Where Scent Marketing Works Best
| Industry | Application | Primary Effect |
|---|---|---|
| Retail (fashion, lifestyle) | Floor and lobby diffusion | Dwell time, brand perception |
| Hospitality (hotels, resorts) | Lobby, spa, elevator landings | Brand memory, premium experience |
| Wellness (spas, yoga studios) | Treatment rooms, reception | Relaxation response, return visits |
| F&B (cafes, restaurants) | Warm baking or coffee notes | Appetite, perceived quality |
| Offices and coworking | Reception, meeting rooms | Professional impression, focus |
| Automotive showrooms | Showroom floor | Premium perception, purchase confidence |
The key factor is congruence: the scent should match what the space is trying to make people feel.

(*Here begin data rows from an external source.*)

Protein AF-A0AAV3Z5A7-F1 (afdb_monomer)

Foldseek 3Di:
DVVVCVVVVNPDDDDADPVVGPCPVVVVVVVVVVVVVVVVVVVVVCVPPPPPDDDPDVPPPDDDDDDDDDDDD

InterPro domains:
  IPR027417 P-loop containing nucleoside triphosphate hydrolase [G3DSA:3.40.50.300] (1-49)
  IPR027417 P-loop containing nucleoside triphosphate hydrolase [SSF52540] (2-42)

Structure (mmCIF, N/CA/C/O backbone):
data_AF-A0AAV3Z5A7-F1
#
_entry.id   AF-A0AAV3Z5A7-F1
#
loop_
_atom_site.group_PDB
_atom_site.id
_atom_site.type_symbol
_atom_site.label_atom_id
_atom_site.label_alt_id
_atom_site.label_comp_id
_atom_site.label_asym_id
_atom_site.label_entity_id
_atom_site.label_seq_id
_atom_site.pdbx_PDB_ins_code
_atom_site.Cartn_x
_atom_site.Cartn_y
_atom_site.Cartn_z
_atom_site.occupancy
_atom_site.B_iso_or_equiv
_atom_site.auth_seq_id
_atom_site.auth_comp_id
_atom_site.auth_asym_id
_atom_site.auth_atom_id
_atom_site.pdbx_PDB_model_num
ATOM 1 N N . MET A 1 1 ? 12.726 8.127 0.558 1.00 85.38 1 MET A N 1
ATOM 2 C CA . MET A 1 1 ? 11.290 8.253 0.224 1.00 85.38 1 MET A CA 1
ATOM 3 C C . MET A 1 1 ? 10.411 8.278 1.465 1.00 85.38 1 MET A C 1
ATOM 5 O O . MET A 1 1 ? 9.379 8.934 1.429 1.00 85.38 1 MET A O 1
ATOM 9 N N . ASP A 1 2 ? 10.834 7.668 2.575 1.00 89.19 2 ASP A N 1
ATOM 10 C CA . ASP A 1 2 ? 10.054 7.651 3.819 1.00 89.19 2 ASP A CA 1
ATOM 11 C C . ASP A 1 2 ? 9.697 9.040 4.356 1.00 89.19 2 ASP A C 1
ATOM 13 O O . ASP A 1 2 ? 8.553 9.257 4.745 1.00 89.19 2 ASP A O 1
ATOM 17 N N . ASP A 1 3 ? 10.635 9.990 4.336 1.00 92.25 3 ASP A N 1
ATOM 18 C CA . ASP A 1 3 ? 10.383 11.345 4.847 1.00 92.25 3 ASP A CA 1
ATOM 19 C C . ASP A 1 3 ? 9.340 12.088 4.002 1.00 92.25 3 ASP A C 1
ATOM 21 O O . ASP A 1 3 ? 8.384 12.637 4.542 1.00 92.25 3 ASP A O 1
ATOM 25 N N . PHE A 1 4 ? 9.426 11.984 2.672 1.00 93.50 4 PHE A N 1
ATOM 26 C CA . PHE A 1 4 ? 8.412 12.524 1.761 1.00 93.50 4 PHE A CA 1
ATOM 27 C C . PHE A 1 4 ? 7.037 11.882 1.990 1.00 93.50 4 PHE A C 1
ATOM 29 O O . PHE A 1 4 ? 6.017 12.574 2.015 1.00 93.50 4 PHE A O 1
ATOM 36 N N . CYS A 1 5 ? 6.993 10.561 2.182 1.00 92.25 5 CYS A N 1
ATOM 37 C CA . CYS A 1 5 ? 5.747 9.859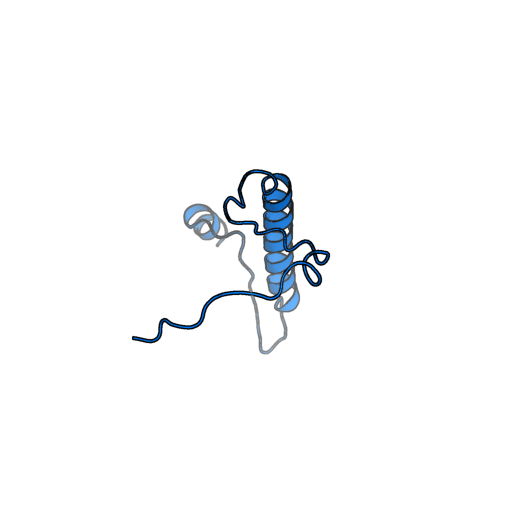 2.460 1.00 92.25 5 CYS A CA 1
ATOM 38 C C . CYS A 1 5 ? 5.111 10.325 3.771 1.00 92.25 5 CYS A C 1
ATOM 40 O O . CYS A 1 5 ? 3.919 10.624 3.786 1.00 92.25 5 CYS A O 1
ATOM 42 N N . LYS A 1 6 ? 5.904 10.471 4.837 1.00 91.88 6 LYS A N 1
ATOM 43 C CA . LYS A 1 6 ? 5.432 10.979 6.132 1.00 91.88 6 LYS A CA 1
ATOM 44 C C . LYS A 1 6 ? 4.924 12.415 6.028 1.00 91.88 6 LYS A C 1
ATOM 46 O O . LYS A 1 6 ? 3.830 12.699 6.504 1.00 91.88 6 LYS A O 1
ATOM 51 N N . GLU A 1 7 ? 5.670 13.300 5.370 1.00 95.25 7 GLU A N 1
ATOM 52 C CA . GLU A 1 7 ? 5.303 14.714 5.222 1.00 95.25 7 GLU A CA 1
ATOM 53 C C . GLU A 1 7 ? 4.030 14.922 4.394 1.00 95.25 7 GLU A C 1
ATOM 55 O O . GLU A 1 7 ? 3.250 15.833 4.666 1.00 95.25 7 GLU A O 1
ATOM 60 N N . LYS A 1 8 ? 3.800 14.087 3.376 1.00 94.56 8 LYS A N 1
ATOM 61 C CA . LYS A 1 8 ? 2.625 14.182 2.497 1.00 94.56 8 LYS A CA 1
ATOM 62 C C . LYS A 1 8 ? 1.433 13.347 2.963 1.00 94.56 8 LYS A C 1
ATOM 64 O O . LYS A 1 8 ? 0.375 13.420 2.344 1.00 94.56 8 LYS A O 1
ATOM 69 N N . GLY A 1 9 ? 1.584 12.575 4.039 1.00 92.88 9 GLY A N 1
ATOM 70 C CA . GLY A 1 9 ? 0.525 11.711 4.562 1.00 92.88 9 GLY A CA 1
ATOM 71 C C . GLY A 1 9 ? 0.297 10.437 3.743 1.00 92.88 9 GLY A C 1
ATOM 72 O O . GLY A 1 9 ? -0.787 9.858 3.797 1.00 92.88 9 GLY A O 1
ATOM 73 N N . PHE A 1 10 ? 1.298 9.980 2.987 1.00 94.56 10 PHE A N 1
ATOM 74 C CA . PHE A 1 10 ? 1.270 8.653 2.382 1.00 94.56 10 PHE A CA 1
ATOM 75 C C . PHE A 1 10 ? 1.559 7.585 3.440 1.00 94.56 10 PHE A C 1
ATOM 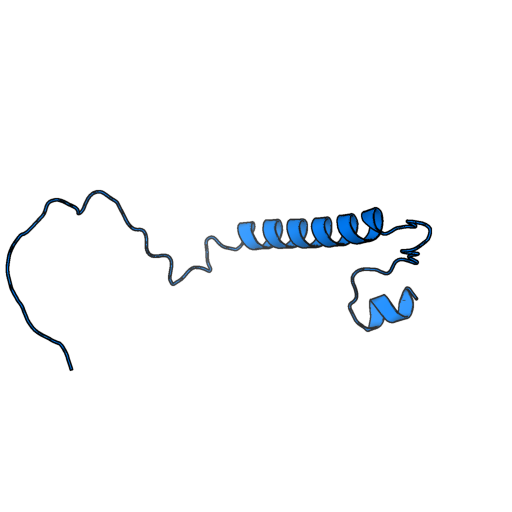77 O O . PHE A 1 10 ? 2.485 7.701 4.239 1.00 94.56 10 PHE A O 1
ATOM 84 N N . ILE A 1 11 ? 0.779 6.506 3.406 1.00 92.56 11 ILE A N 1
ATOM 85 C CA . ILE A 1 11 ? 0.869 5.391 4.362 1.00 92.56 11 ILE A CA 1
ATOM 86 C C . ILE A 1 11 ? 2.119 4.513 4.184 1.00 92.56 11 ILE A C 1
ATOM 88 O O . ILE A 1 11 ? 2.434 3.726 5.070 1.00 92.56 11 ILE A O 1
ATOM 92 N N . GLY A 1 12 ? 2.813 4.628 3.051 1.00 92.94 12 GLY A N 1
ATOM 93 C CA . GLY A 1 12 ? 4.009 3.860 2.714 1.00 92.94 12 GLY A CA 1
ATOM 94 C C . GLY A 1 12 ? 4.373 4.014 1.238 1.00 92.94 12 GLY A C 1
ATOM 95 O O . GLY A 1 12 ? 3.602 4.582 0.461 1.00 92.94 12 GLY A O 1
ATOM 96 N N . TRP A 1 13 ? 5.540 3.504 0.851 1.00 94.69 13 TRP A N 1
ATOM 97 C CA . TRP A 1 13 ? 5.992 3.430 -0.538 1.00 94.69 13 TRP A CA 1
ATOM 98 C C . TRP A 1 13 ? 6.675 2.087 -0.795 1.00 94.69 13 TRP A C 1
ATOM 100 O O . TRP A 1 13 ? 7.201 1.470 0.129 1.00 94.69 13 TRP A O 1
ATOM 110 N N . TYR A 1 14 ? 6.662 1.659 -2.056 1.00 94.81 14 TYR A N 1
ATOM 111 C CA . TYR A 1 14 ? 7.273 0.411 -2.500 1.00 94.81 14 TYR A CA 1
ATOM 112 C C . TYR A 1 14 ? 7.998 0.641 -3.819 1.00 94.81 14 TYR A C 1
ATOM 114 O O . TYR A 1 14 ? 7.436 1.213 -4.755 1.00 94.81 14 TYR A O 1
ATOM 122 N N . GLU A 1 15 ? 9.237 0.172 -3.906 1.00 94.19 15 GLU A N 1
ATOM 123 C CA . GLU A 1 15 ? 9.914 0.040 -5.190 1.00 94.19 15 GLU A CA 1
ATOM 124 C C . GLU A 1 15 ? 9.317 -1.158 -5.929 1.00 94.19 15 GLU A C 1
ATOM 126 O O . GLU A 1 15 ? 9.313 -2.267 -5.397 1.00 94.19 15 GLU A O 1
ATOM 131 N N . THR A 1 16 ? 8.773 -0.934 -7.126 1.00 96.31 16 THR A N 1
ATOM 132 C CA . THR A 1 16 ? 8.074 -1.968 -7.899 1.00 96.31 1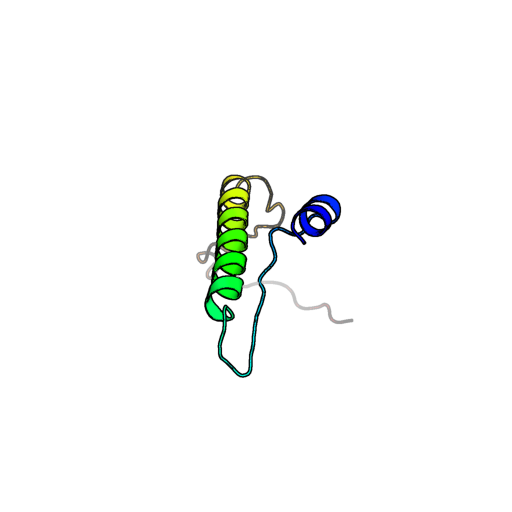6 THR A CA 1
ATOM 133 C C . THR A 1 16 ? 8.641 -2.081 -9.305 1.00 96.31 16 THR A C 1
ATOM 135 O O . THR A 1 16 ? 9.071 -1.097 -9.905 1.00 96.31 16 THR A O 1
ATOM 138 N N . SER A 1 17 ? 8.606 -3.293 -9.857 1.00 95.81 17 SER A N 1
ATOM 139 C CA . SER A 1 17 ? 8.898 -3.538 -11.268 1.00 95.81 17 SER A CA 1
ATOM 140 C C . SER A 1 17 ? 7.817 -4.432 -11.847 1.00 95.81 17 SER A C 1
ATOM 142 O O . SER A 1 17 ? 7.746 -5.613 -11.522 1.00 95.81 17 SER A O 1
ATOM 144 N N . ALA A 1 18 ? 6.981 -3.875 -12.727 1.00 95.06 18 ALA A N 1
ATOM 145 C CA . ALA A 1 18 ? 5.931 -4.639 -13.399 1.00 95.06 18 ALA A CA 1
ATOM 146 C C . ALA A 1 18 ? 6.507 -5.696 -14.354 1.00 95.06 18 ALA A C 1
ATOM 148 O O . ALA A 1 18 ? 5.928 -6.764 -14.517 1.00 95.06 18 ALA A O 1
ATOM 149 N N . LYS A 1 19 ? 7.666 -5.411 -14.962 1.00 96.75 19 LYS A N 1
ATOM 150 C CA . LYS A 1 19 ? 8.343 -6.342 -15.870 1.00 96.75 19 LYS A CA 1
ATOM 151 C C . LYS A 1 19 ? 8.895 -7.555 -15.125 1.00 96.75 19 LYS A C 1
ATOM 153 O O . LYS A 1 19 ? 8.734 -8.678 -15.582 1.00 96.75 19 LYS A O 1
ATOM 158 N N . GLU A 1 20 ? 9.535 -7.306 -13.987 1.00 96.75 20 GLU A N 1
ATOM 159 C CA . GLU A 1 20 ? 10.208 -8.342 -13.193 1.00 96.75 20 GLU A CA 1
ATOM 160 C C . GLU A 1 20 ? 9.299 -8.907 -12.084 1.00 96.75 20 GLU A C 1
ATOM 162 O O . GLU A 1 20 ? 9.736 -9.713 -11.270 1.00 96.75 20 GLU A O 1
ATOM 167 N N . ASN A 1 21 ? 8.033 -8.474 -12.038 1.00 92.88 21 ASN A N 1
ATOM 168 C CA . ASN A 1 21 ? 7.048 -8.810 -11.009 1.00 92.88 21 ASN A CA 1
ATOM 169 C C . ASN A 1 21 ? 7.552 -8.597 -9.566 1.00 92.88 21 ASN A C 1
ATOM 171 O O . ASN A 1 21 ? 7.354 -9.428 -8.679 1.00 92.88 21 ASN A O 1
ATOM 175 N N . ILE A 1 22 ? 8.225 -7.471 -9.329 1.00 96.88 22 ILE A N 1
ATOM 176 C CA . ILE A 1 22 ? 8.789 -7.127 -8.020 1.00 96.88 22 ILE A CA 1
ATOM 177 C C . ILE A 1 22 ? 7.788 -6.263 -7.251 1.00 96.88 22 ILE A C 1
ATOM 179 O O . ILE A 1 22 ? 7.353 -5.223 -7.753 1.00 96.88 22 ILE A O 1
ATOM 183 N N . ASN A 1 23 ? 7.459 -6.693 -6.028 1.00 92.50 23 ASN A N 1
ATOM 184 C CA . ASN A 1 23 ? 6.677 -5.975 -5.009 1.00 92.50 23 ASN A CA 1
ATOM 185 C C . ASN A 1 23 ? 5.259 -5.527 -5.414 1.00 92.50 23 ASN A C 1
ATOM 187 O O . ASN A 1 23 ? 4.641 -4.738 -4.700 1.00 92.50 23 ASN A O 1
ATOM 191 N N . ILE A 1 24 ? 4.708 -6.049 -6.517 1.00 96.56 24 ILE A N 1
ATOM 192 C CA . ILE A 1 24 ? 3.340 -5.738 -6.968 1.00 96.56 24 ILE A CA 1
ATOM 193 C C . ILE A 1 24 ? 2.313 -6.239 -5.946 1.00 96.56 24 ILE A C 1
ATOM 195 O O . ILE A 1 24 ? 1.496 -5.468 -5.438 1.00 96.56 24 ILE A O 1
ATOM 199 N N . ASP A 1 25 ? 2.404 -7.521 -5.589 1.00 96.62 25 ASP A N 1
ATOM 200 C CA . ASP A 1 25 ? 1.489 -8.141 -4.631 1.00 96.62 25 ASP A CA 1
ATOM 201 C C . ASP A 1 25 ? 1.661 -7.581 -3.218 1.00 96.62 25 ASP A C 1
ATOM 203 O O . ASP A 1 25 ? 0.685 -7.432 -2.486 1.00 96.62 25 ASP A O 1
ATOM 207 N N . GLU A 1 26 ? 2.893 -7.266 -2.819 1.00 95.75 26 GLU A N 1
ATOM 208 C CA . GLU A 1 26 ? 3.179 -6.740 -1.485 1.00 95.75 26 GLU A CA 1
ATOM 209 C C . GLU A 1 26 ? 2.586 -5.340 -1.296 1.00 95.75 26 GLU A C 1
ATOM 211 O O . GLU A 1 26 ? 1.858 -5.108 -0.327 1.00 95.75 26 GLU A O 1
ATOM 216 N N . ALA A 1 27 ? 2.800 -4.442 -2.263 1.00 95.94 27 ALA A N 1
ATOM 217 C CA . ALA A 1 27 ? 2.220 -3.105 -2.242 1.00 95.94 27 ALA A CA 1
ATOM 218 C C . ALA A 1 27 ? 0.681 -3.154 -2.232 1.00 95.94 27 ALA A C 1
ATOM 220 O O . ALA A 1 27 ? 0.033 -2.445 -1.455 1.00 95.94 27 ALA A O 1
ATOM 221 N N . ALA A 1 28 ? 0.085 -4.032 -3.048 1.00 96.38 28 ALA A N 1
ATOM 222 C CA . ALA A 1 28 ? -1.362 -4.215 -3.095 1.00 96.38 28 ALA A CA 1
ATOM 223 C C . ALA A 1 28 ? -1.919 -4.744 -1.762 1.00 96.38 28 ALA A C 1
ATOM 225 O O . ALA A 1 28 ? -2.887 -4.196 -1.228 1.00 96.38 28 ALA A O 1
ATOM 226 N N . ARG A 1 29 ? -1.289 -5.772 -1.179 1.00 97.06 29 ARG A N 1
ATOM 227 C CA . ARG A 1 29 ? -1.696 -6.343 0.116 1.00 97.06 29 ARG A CA 1
ATOM 228 C C . ARG A 1 29 ? -1.572 -5.333 1.248 1.00 97.06 29 ARG A C 1
ATOM 230 O O . ARG A 1 29 ? -2.471 -5.272 2.089 1.00 97.06 29 ARG A O 1
ATOM 237 N N . PHE A 1 30 ? -0.510 -4.530 1.269 1.00 96.31 30 PHE A N 1
ATOM 238 C CA . PHE A 1 30 ? -0.334 -3.475 2.265 1.00 96.31 30 PHE A CA 1
ATOM 239 C C . PHE A 1 30 ? -1.485 -2.465 2.222 1.00 96.31 30 PHE A C 1
ATOM 241 O O . PHE A 1 30 ? -2.099 -2.179 3.253 1.00 96.31 30 PHE A O 1
ATOM 248 N N . LEU A 1 31 ? -1.837 -1.989 1.024 1.00 96.19 31 LEU A N 1
ATOM 249 C CA . LEU A 1 31 ? -2.931 -1.039 0.844 1.00 96.19 31 LEU A CA 1
ATOM 250 C C . LEU A 1 31 ? -4.279 -1.628 1.283 1.00 96.19 31 LEU A C 1
ATOM 252 O O . LEU A 1 31 ? -4.992 -1.006 2.070 1.00 96.19 31 LEU A O 1
ATOM 256 N N . VAL A 1 32 ? -4.612 -2.838 0.822 1.00 96.50 32 VAL A N 1
ATOM 257 C CA . VAL A 1 32 ? -5.870 -3.512 1.186 1.00 96.50 32 VAL A CA 1
ATOM 258 C C . VAL A 1 32 ? -5.960 -3.724 2.696 1.00 96.50 32 VAL A C 1
ATOM 260 O O . VAL A 1 32 ? -7.001 -3.459 3.293 1.00 96.50 32 VAL A O 1
ATOM 263 N N . THR A 1 33 ? -4.862 -4.130 3.336 1.00 95.88 33 THR A N 1
ATOM 264 C CA . THR A 1 33 ? -4.811 -4.306 4.794 1.00 95.88 33 THR A CA 1
ATOM 265 C C . THR A 1 33 ? -5.146 -3.003 5.517 1.00 95.88 33 THR A C 1
ATOM 267 O O . THR A 1 33 ? -5.999 -2.996 6.402 1.00 95.88 33 THR A O 1
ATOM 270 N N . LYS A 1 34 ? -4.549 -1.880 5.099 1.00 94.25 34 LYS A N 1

What Commercial Scent Marketing Actually Involves
The physical setup is simpler than most business owners expect. Commercial aroma diffuser systems atomise a fragrance concentrate into the air through freestanding cold-air diffusion units. No structural modification is needed — units are placed in the space, connected to a timer or smart controller, and run with a refillable cartridge.
Key decisions: scent selection (most important — match the intended atmosphere, not personal preference), intensity calibration (perceptible but not identifiable as "from a machine"), diffusion schedule (aligned to operating hours), and consistency across locations.
Frequently Asked Questions
Does scent marketing actually work, or is the research overstated?
The core finding — that congruent ambient scent positively influences customer mood and behaviour — is supported across multiple independent studies. Specific percentage figures vary by study and context and should not be treated as guaranteed outcomes for any single business.
Is there a risk that customers will find ambient scent intrusive?
At the correct intensity, most customers do not consciously register the scent at all — they simply experience the space more positively. The risk is over-diffusion. Professional calibration of output intensity relative to room volume matters significantly.
What is the difference between a signature scent and a standard diffuser fragrance?
Standard fragrances are commercially available accords anyone can diffuse. A signature scent is a custom formula developed exclusively for your brand — unavailable anywhere else. The signature approach costs more to develop but creates genuine sensory identity.
How do I know which scent is right for my business?
Start with the atmosphere you want to create, not with a fragrance. A spa targeting relaxation typically uses calming materials: vetiver, cedarwood, sandalwood, lavender. A fashion boutique targeting aspiration might use clean florals or fresh woody materials.